Top of Exercise data
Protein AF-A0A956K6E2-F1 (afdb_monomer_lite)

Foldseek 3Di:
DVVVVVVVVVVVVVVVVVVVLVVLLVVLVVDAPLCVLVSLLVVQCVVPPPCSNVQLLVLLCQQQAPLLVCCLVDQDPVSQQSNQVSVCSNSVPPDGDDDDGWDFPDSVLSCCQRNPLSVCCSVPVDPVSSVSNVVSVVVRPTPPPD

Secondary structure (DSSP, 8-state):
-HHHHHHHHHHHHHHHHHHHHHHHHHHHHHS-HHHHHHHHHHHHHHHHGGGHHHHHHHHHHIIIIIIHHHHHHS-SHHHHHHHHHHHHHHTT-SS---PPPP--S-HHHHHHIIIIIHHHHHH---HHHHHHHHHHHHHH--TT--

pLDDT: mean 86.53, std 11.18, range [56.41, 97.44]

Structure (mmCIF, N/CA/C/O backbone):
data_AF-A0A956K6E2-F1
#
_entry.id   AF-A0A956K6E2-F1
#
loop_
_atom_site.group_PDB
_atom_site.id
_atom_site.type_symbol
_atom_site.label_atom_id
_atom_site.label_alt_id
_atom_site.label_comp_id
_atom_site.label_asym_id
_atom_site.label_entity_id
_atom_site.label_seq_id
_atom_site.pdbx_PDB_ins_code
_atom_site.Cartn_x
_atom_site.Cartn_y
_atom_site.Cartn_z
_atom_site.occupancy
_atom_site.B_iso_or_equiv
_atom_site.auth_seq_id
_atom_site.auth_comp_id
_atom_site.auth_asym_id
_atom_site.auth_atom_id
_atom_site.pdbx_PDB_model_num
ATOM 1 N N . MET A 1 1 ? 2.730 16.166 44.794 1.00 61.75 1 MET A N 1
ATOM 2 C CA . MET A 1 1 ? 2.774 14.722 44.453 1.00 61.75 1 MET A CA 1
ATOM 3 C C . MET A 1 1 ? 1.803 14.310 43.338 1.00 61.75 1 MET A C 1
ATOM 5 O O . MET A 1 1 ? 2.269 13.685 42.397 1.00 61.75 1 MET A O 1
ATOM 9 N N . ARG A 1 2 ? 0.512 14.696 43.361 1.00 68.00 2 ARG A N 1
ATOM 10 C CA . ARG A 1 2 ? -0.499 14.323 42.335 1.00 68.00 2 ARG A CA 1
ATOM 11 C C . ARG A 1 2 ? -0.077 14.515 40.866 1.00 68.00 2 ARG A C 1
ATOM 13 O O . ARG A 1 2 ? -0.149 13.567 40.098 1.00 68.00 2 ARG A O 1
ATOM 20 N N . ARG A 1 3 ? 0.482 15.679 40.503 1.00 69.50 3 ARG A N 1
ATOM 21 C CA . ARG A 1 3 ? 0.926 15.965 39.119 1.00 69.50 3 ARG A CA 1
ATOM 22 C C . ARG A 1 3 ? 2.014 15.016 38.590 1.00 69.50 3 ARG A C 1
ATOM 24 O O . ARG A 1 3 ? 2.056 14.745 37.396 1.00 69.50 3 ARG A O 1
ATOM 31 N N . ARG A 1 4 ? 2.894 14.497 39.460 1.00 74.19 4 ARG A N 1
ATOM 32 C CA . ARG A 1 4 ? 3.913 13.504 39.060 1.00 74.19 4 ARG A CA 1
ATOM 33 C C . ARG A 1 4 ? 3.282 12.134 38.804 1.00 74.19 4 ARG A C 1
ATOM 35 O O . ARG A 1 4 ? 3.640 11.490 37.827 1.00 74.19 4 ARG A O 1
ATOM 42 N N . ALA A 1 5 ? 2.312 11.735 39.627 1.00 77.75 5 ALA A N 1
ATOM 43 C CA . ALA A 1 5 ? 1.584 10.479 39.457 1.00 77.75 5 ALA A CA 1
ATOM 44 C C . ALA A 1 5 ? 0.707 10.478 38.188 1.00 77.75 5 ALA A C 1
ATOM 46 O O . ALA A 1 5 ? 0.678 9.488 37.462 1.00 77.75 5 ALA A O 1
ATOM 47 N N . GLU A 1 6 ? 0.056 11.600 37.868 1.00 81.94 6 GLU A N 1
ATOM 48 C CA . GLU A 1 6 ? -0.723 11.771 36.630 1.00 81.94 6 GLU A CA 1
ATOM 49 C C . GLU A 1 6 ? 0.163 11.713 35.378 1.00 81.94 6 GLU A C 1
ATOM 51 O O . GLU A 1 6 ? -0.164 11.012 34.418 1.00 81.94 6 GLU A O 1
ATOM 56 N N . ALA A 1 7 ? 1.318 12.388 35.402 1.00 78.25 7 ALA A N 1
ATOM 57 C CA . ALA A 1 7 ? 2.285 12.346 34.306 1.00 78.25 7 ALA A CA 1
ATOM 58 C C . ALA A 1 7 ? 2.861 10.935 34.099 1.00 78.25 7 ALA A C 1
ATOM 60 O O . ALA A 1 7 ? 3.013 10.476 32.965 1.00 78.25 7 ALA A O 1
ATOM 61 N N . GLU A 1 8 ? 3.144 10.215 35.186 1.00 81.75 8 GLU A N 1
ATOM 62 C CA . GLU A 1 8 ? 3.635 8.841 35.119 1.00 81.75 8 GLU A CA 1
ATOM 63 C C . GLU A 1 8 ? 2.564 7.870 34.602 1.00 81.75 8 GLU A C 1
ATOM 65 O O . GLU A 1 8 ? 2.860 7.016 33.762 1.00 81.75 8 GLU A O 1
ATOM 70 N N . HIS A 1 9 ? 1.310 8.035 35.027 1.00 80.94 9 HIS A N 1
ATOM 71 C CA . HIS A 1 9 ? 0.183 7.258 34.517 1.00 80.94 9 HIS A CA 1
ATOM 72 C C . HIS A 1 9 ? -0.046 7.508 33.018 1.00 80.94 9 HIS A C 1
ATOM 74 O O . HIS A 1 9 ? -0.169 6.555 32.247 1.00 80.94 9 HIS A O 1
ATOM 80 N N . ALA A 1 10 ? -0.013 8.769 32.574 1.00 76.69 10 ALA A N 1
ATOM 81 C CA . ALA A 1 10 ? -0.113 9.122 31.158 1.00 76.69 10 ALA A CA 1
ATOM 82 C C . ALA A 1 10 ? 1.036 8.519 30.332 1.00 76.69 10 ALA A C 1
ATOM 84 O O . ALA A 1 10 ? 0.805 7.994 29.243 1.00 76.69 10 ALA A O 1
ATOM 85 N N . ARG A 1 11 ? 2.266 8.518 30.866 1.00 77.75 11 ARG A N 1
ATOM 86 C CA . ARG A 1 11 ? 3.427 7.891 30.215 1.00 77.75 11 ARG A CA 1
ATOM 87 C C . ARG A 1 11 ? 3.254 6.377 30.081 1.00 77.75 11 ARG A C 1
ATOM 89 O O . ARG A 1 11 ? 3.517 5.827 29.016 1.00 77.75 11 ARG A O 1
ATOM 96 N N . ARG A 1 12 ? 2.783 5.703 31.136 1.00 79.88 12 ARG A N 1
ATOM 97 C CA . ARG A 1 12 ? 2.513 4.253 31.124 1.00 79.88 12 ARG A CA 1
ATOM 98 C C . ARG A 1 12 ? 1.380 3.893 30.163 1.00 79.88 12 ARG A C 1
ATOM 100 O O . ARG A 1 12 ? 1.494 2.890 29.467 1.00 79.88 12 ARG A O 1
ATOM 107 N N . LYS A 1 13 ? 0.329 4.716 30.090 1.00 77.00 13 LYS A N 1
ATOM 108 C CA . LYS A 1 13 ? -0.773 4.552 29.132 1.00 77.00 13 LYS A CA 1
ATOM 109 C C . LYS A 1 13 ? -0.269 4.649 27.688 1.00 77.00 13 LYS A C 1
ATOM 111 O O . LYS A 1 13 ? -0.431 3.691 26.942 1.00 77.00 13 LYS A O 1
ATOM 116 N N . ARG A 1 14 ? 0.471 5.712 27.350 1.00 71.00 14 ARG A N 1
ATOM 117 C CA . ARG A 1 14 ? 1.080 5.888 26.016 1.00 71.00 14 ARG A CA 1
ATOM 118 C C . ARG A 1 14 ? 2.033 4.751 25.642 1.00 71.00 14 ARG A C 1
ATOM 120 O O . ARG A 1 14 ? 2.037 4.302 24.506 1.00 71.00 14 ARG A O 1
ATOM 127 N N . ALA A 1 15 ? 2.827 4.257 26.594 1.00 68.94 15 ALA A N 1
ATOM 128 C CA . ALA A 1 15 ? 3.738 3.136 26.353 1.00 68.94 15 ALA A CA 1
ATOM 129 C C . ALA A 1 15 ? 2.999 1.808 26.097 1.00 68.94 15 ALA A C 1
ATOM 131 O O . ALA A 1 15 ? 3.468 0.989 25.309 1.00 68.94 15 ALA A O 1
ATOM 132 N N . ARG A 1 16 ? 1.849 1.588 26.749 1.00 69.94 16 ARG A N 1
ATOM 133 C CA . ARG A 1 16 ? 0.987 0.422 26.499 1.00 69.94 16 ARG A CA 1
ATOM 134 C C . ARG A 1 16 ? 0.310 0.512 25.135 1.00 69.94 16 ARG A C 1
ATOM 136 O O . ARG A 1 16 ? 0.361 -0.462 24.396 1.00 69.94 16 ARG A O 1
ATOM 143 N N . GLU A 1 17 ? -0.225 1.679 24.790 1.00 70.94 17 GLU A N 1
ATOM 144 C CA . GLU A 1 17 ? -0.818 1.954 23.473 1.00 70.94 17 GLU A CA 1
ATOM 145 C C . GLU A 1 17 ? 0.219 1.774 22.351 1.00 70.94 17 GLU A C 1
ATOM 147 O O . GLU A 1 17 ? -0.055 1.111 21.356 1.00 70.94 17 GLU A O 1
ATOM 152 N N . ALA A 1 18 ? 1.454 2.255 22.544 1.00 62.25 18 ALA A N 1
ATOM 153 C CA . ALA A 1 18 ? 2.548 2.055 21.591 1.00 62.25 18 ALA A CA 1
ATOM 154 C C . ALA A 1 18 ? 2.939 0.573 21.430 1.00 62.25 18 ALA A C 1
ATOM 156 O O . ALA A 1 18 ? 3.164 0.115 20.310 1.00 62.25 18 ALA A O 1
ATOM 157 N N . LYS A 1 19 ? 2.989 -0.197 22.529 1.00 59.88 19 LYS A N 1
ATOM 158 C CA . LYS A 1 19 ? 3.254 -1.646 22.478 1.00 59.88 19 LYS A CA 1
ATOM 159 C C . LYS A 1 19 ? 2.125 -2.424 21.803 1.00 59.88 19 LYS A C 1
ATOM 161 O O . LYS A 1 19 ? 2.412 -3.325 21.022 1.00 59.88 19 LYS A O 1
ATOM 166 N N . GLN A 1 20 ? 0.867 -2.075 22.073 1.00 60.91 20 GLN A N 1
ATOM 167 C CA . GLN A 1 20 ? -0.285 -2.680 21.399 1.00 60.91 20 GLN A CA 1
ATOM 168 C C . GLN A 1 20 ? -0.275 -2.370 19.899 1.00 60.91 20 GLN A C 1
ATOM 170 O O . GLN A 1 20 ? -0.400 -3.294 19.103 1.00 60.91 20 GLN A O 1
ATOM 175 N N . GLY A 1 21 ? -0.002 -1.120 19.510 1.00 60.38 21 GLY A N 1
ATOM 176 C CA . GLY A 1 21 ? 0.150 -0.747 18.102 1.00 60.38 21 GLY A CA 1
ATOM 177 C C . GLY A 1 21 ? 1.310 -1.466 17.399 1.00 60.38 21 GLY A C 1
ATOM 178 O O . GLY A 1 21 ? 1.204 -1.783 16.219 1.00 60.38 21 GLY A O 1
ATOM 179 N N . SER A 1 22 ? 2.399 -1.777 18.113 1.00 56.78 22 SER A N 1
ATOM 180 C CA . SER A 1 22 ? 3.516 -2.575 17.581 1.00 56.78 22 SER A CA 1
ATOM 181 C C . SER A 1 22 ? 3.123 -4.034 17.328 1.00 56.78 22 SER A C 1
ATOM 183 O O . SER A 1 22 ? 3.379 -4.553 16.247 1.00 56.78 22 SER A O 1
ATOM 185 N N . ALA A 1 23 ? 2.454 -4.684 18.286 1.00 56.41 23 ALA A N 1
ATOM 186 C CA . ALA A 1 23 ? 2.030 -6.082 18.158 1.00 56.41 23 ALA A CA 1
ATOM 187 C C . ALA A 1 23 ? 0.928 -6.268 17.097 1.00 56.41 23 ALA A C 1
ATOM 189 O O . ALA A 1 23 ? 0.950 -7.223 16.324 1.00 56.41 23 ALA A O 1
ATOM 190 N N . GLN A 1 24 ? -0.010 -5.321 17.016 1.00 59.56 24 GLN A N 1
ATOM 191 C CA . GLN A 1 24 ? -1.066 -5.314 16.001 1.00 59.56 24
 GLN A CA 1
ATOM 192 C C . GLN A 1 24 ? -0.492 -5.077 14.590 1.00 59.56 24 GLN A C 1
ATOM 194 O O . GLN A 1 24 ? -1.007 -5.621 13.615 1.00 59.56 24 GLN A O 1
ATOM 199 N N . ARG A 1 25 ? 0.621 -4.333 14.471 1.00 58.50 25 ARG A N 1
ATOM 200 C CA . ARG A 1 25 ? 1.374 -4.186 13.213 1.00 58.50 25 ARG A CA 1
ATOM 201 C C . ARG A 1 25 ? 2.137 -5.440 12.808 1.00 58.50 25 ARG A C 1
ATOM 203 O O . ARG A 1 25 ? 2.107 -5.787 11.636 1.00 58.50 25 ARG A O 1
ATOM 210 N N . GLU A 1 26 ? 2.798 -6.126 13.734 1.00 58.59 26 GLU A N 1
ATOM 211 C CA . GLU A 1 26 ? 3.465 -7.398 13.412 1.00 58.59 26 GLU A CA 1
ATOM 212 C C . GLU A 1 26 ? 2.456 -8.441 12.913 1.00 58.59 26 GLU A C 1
Bottom of Exercise data
**Exercise instructions:** Once the line with "ATOM 31 N N" is found in the records above, print exactly that line and every line after it through the line with "ATOM 96 N N".

**Result below:**
ATOM 31 N N . ARG A 1 4 ? 2.894 14.497 39.460 1.00 74.19 4 ARG A N 1
ATOM 32 C CA . ARG A 1 4 ? 3.913 13.504 39.060 1.00 74.19 4 ARG A CA 1
ATOM 33 C C . ARG A 1 4 ? 3.282 12.134 38.804 1.00 74.19 4 ARG A C 1
ATOM 35 O O . ARG A 1 4 ? 3.640 11.490 37.827 1.00 74.19 4 ARG A O 1
ATOM 42 N N . ALA A 1 5 ? 2.312 11.735 39.627 1.00 77.75 5 ALA A N 1
ATOM 43 C CA . ALA A 1 5 ? 1.584 10.479 39.457 1.00 77.75 5 ALA A CA 1
ATOM 44 C C . ALA A 1 5 ? 0.707 10.478 38.188 1.00 77.75 5 ALA A C 1
ATOM 46 O O . ALA A 1 5 ? 0.678 9.488 37.462 1.00 77.75 5 ALA A O 1
ATOM 47 N N . GLU A 1 6 ? 0.056 11.600 37.868 1.00 81.94 6 GLU A N 1
ATOM 48 C CA . GLU A 1 6 ? -0.723 11.771 36.630 1.00 81.94 6 GLU A CA 1
ATOM 49 C C . GLU A 1 6 ? 0.163 11.713 35.378 1.00 81.94 6 GLU A C 1
ATOM 51 O O . GLU A 1 6 ? -0.164 11.012 34.418 1.00 81.94 6 GLU A O 1
ATOM 56 N N . ALA A 1 7 ? 1.318 12.388 35.402 1.00 78.25 7 ALA A N 1
ATOM 57 C CA . ALA A 1 7 ? 2.285 12.346 34.306 1.00 78.25 7 ALA A CA 1
ATOM 58 C C . ALA A 1 7 ? 2.861 10.935 34.099 1.00 78.25 7 ALA A C 1
ATOM 60 O O . ALA A 1 7 ? 3.013 10.476 32.965 1.00 78.25 7 ALA A O 1
ATOM 61 N N . GLU A 1 8 ? 3.144 10.215 35.186 1.00 81.75 8 GLU A N 1
ATOM 62 C CA . GLU A 1 8 ? 3.635 8.841 35.119 1.00 81.75 8 GLU A CA 1
ATOM 63 C C . GLU A 1 8 ? 2.564 7.870 34.602 1.00 81.75 8 GLU A C 1
ATOM 65 O O . GLU A 1 8 ? 2.860 7.016 33.762 1.00 81.75 8 GLU A O 1
ATOM 70 N N . HIS A 1 9 ? 1.310 8.035 35.027 1.00 80.94 9 HIS A N 1
ATOM 71 C CA . HIS A 1 9 ? 0.183 7.258 34.517 1.00 80.94 9 HIS A CA 1
ATOM 72 C C . HIS A 1 9 ? -0.046 7.508 33.018 1.00 80.94 9 HIS A C 1
ATOM 74 O O . HIS A 1 9 ? -0.169 6.555 32.247 1.00 80.94 9 HIS A O 1
ATOM 80 N N . ALA A 1 10 ? -0.013 8.769 32.574 1.00 76.69 10 ALA A N 1
ATOM 81 C CA . ALA A 1 10 ? -0.113 9.122 31.158 1.00 76.69 10 ALA A CA 1
ATOM 82 C C . ALA A 1 10 ? 1.036 8.519 30.332 1.00 76.69 10 ALA A C 1
ATOM 84 O O . ALA A 1 10 ? 0.805 7.994 29.243 1.00 76.69 10 ALA A O 1
ATOM 85 N N . ARG A 1 11 ? 2.266 8.518 30.866 1.00 77.75 11 ARG A N 1
ATOM 86 C CA . ARG A 1 11 ? 3.427 7.891 30.215 1.00 77.75 11 ARG A CA 1
ATOM 87 C C . ARG A 1 11 ? 3.254 6.377 30.081 1.00 77.75 11 ARG A C 1
ATOM 89 O O . ARG A 1 11 ? 3.517 5.827 29.016 1.00 77.75 11 ARG A O 1
ATOM 96 N N . ARG A 1 12 ? 2.783 5.703 31.136 1.00 79.88 12 ARG A N 1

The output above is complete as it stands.